On July 19, I testified before on the U.S. House of Representatives Committee on Homeland Security at a hearing entitled by the Republican majority “Biden and Mayorkas’ Open Border: Advancing Cartel Crime in America.” My column today summarizes some of the key points from my testimony.
Mexican criminal groups —principally the Sinaloa Cartel and Cartel Jalisco Nueva Generación (CJNG — source fentanyl, fentanyl precursors, and pre-precursors from China. In Mexico, they synthesize the precursors into fentanyl, despite credibility-lacking claims to the contrary by President Andrés Manuel López Obrador. Sometimes they traffic finished fentanyl to the United States in an unadulterated form; other times, they mix it into other drugs, press it into pills, and traffic such fentanyl contraband to the United States.
Some 90 percent of fentanyl seizures occur in legal ports of entry.
Mexican cartels predominantly hire U.S. citizens to smuggle drugs across the border: in 2021, U.S. citizens represented more 86.3 percent of those convicted of fentanyl charges. Drugs, such as fentanyl, are frequently hidden in concealed vehicle compartments driven by U.S. citizens with U.S. license plates. Traffickers also extensively hide fentanyl and other drugs within legal cargo entering the United States through legal ports of entry.

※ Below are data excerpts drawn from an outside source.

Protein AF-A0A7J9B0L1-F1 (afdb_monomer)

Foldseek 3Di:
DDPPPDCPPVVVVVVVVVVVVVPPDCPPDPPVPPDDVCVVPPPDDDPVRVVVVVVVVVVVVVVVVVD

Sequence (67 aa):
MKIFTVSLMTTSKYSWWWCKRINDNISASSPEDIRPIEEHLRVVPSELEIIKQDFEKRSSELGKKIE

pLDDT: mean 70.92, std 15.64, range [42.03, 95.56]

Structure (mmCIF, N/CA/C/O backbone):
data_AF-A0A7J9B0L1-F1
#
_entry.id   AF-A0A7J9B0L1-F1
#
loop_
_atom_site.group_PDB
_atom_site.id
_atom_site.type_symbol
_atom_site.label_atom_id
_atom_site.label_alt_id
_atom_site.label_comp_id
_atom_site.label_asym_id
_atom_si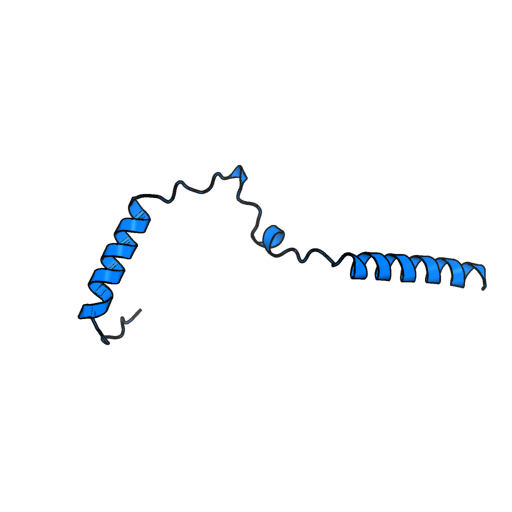te.label_entity_id
_atom_site.label_seq_id
_atom_site.pdbx_PDB_ins_code
_atom_site.Cartn_x
_atom_site.Cartn_y
_atom_site.Cartn_z
_atom_site.occupancy
_atom_site.B_iso_or_equiv
_atom_site.auth_seq_id
_atom_site.auth_comp_id
_atom_site.auth_asym_id
_atom_site.auth_atom_id
_atom_site.pdbx_PDB_model_num
ATOM 1 N N . MET A 1 1 ? 3.809 -17.921 -33.284 1.00 42.03 1 MET A N 1
ATOM 2 C CA . MET A 1 1 ? 3.010 -16.701 -33.536 1.00 42.03 1 MET A CA 1
ATOM 3 C C . MET A 1 1 ? 3.068 -16.384 -35.021 1.00 42.03 1 MET A C 1
ATOM 5 O O . MET A 1 1 ? 4.160 -16.237 -35.552 1.00 42.03 1 MET A O 1
ATOM 9 N N . LYS A 1 2 ? 1.925 -16.357 -35.707 1.00 44.12 2 LYS A N 1
ATOM 10 C CA . LYS A 1 2 ? 1.848 -16.036 -37.138 1.00 44.12 2 LYS A CA 1
ATOM 11 C C . LYS A 1 2 ? 1.863 -14.509 -37.263 1.00 44.12 2 LYS A C 1
ATOM 13 O O . LYS A 1 2 ? 0.952 -13.860 -36.759 1.00 44.12 2 LYS A O 1
ATOM 18 N N . ILE A 1 3 ? 2.922 -13.937 -37.835 1.00 53.72 3 ILE A N 1
ATOM 19 C CA . ILE A 1 3 ? 3.054 -12.482 -37.983 1.00 53.72 3 ILE A CA 1
ATOM 20 C C . ILE A 1 3 ? 2.088 -12.063 -39.092 1.00 53.72 3 ILE A C 1
ATOM 22 O O . ILE A 1 3 ? 2.259 -12.449 -40.249 1.00 53.72 3 ILE A O 1
ATOM 26 N N . PHE A 1 4 ? 1.032 -11.341 -38.720 1.00 45.59 4 PHE A N 1
ATOM 27 C CA . PH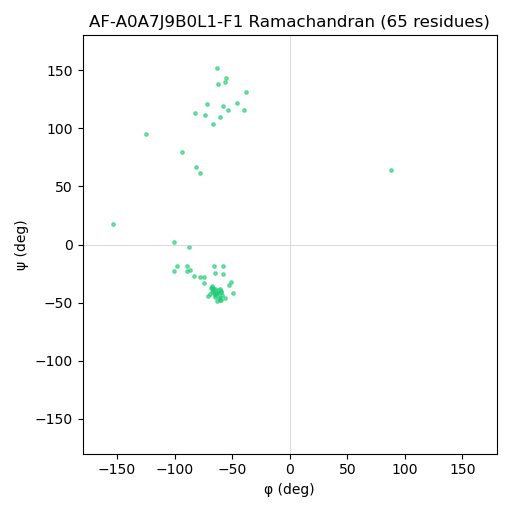E A 1 4 ? 0.070 -10.790 -39.664 1.00 45.59 4 PHE A CA 1
ATOM 28 C C . PHE A 1 4 ? 0.799 -9.888 -40.660 1.00 45.59 4 PHE A C 1
ATOM 30 O O . PHE A 1 4 ? 1.450 -8.910 -40.297 1.00 45.59 4 PHE A O 1
ATOM 37 N N . THR A 1 5 ? 0.707 -10.266 -41.929 1.00 50.59 5 THR A N 1
ATOM 38 C CA . THR A 1 5 ? 1.344 -9.632 -43.081 1.00 50.59 5 THR A CA 1
ATOM 39 C C . THR A 1 5 ? 0.579 -8.368 -43.471 1.00 50.59 5 THR A C 1
ATOM 41 O O . THR A 1 5 ? 0.010 -8.276 -44.550 1.00 50.59 5 THR A O 1
ATOM 44 N N . VAL A 1 6 ? 0.512 -7.392 -42.570 1.00 51.28 6 VAL A N 1
ATOM 45 C CA . VAL A 1 6 ? -0.056 -6.073 -42.856 1.00 51.28 6 VAL A CA 1
ATOM 46 C C . VAL A 1 6 ? 1.020 -5.054 -42.505 1.00 51.28 6 VAL A C 1
ATOM 48 O O . VAL A 1 6 ? 1.186 -4.676 -41.354 1.00 51.28 6 VAL A O 1
ATOM 51 N N . SER A 1 7 ? 1.773 -4.652 -43.533 1.00 51.22 7 SER A N 1
ATOM 52 C CA . SER A 1 7 ? 2.811 -3.610 -43.517 1.00 51.22 7 SER A CA 1
ATOM 53 C C . SER A 1 7 ? 4.248 -4.016 -43.136 1.00 51.22 7 SER A C 1
ATOM 55 O O . SER A 1 7 ? 4.847 -3.491 -42.202 1.00 51.22 7 SER A O 1
ATOM 57 N N . LEU A 1 8 ? 4.885 -4.873 -43.945 1.00 53.03 8 LEU A N 1
ATOM 58 C CA . LEU A 1 8 ? 6.331 -5.152 -43.835 1.00 53.03 8 LEU A CA 1
ATOM 59 C C . LEU A 1 8 ? 7.216 -3.888 -43.984 1.00 53.03 8 LEU A C 1
ATOM 61 O O . LEU A 1 8 ? 8.333 -3.849 -43.468 1.00 53.03 8 LEU A O 1
ATOM 65 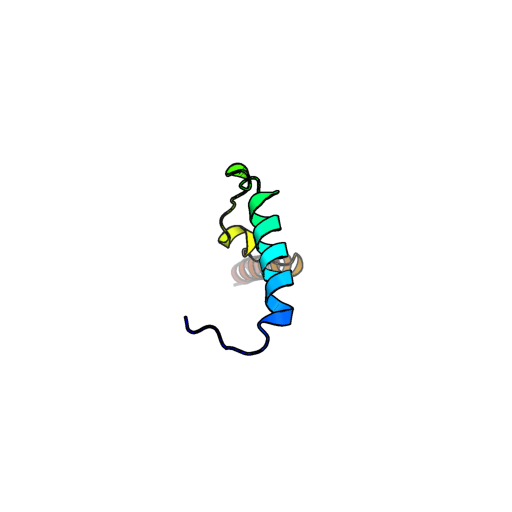N N . MET A 1 9 ? 6.732 -2.851 -44.680 1.00 53.12 9 MET A N 1
ATOM 66 C CA . MET A 1 9 ? 7.511 -1.642 -44.989 1.00 53.12 9 MET A CA 1
ATOM 67 C C . MET A 1 9 ? 7.531 -0.593 -43.870 1.00 53.12 9 MET A C 1
ATOM 69 O O . MET A 1 9 ? 8.516 0.133 -43.769 1.00 53.12 9 MET A O 1
ATOM 73 N N . THR A 1 10 ? 6.515 -0.510 -43.000 1.00 53.94 10 THR A N 1
ATOM 74 C CA . THR A 1 10 ? 6.554 0.425 -41.853 1.00 53.94 10 THR A CA 1
ATOM 75 C C . THR A 1 10 ? 7.180 -0.192 -40.601 1.00 53.94 10 THR A C 1
ATOM 77 O O . THR A 1 10 ? 7.717 0.533 -39.763 1.00 53.94 10 THR A O 1
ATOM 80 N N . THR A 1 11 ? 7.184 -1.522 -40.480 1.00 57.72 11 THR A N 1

For years, U.S. Customs and Border Protection agency (CBP) has been able to inspect only a small percentage of the vehicles that cross the U.S. land borders. In 2019, CBP acknowledged that it was able to inspect only 2 percent of all private vehicles and only 16 percent of commercial vehicles at land legal ports of entry.
The Biden administration has appropriately sought to redress this challenge by installing powerful scanners at legal ports of entry. Their augmented efficiency allows for better visibility into individual vehicles and their cargo as well as the scanning of more vehicles. Once the new scanners are deployed, the number of inspected vehicles is expected to rise dramatically to 40 percent of passenger vehicles and 70 percent of cargo vehicles.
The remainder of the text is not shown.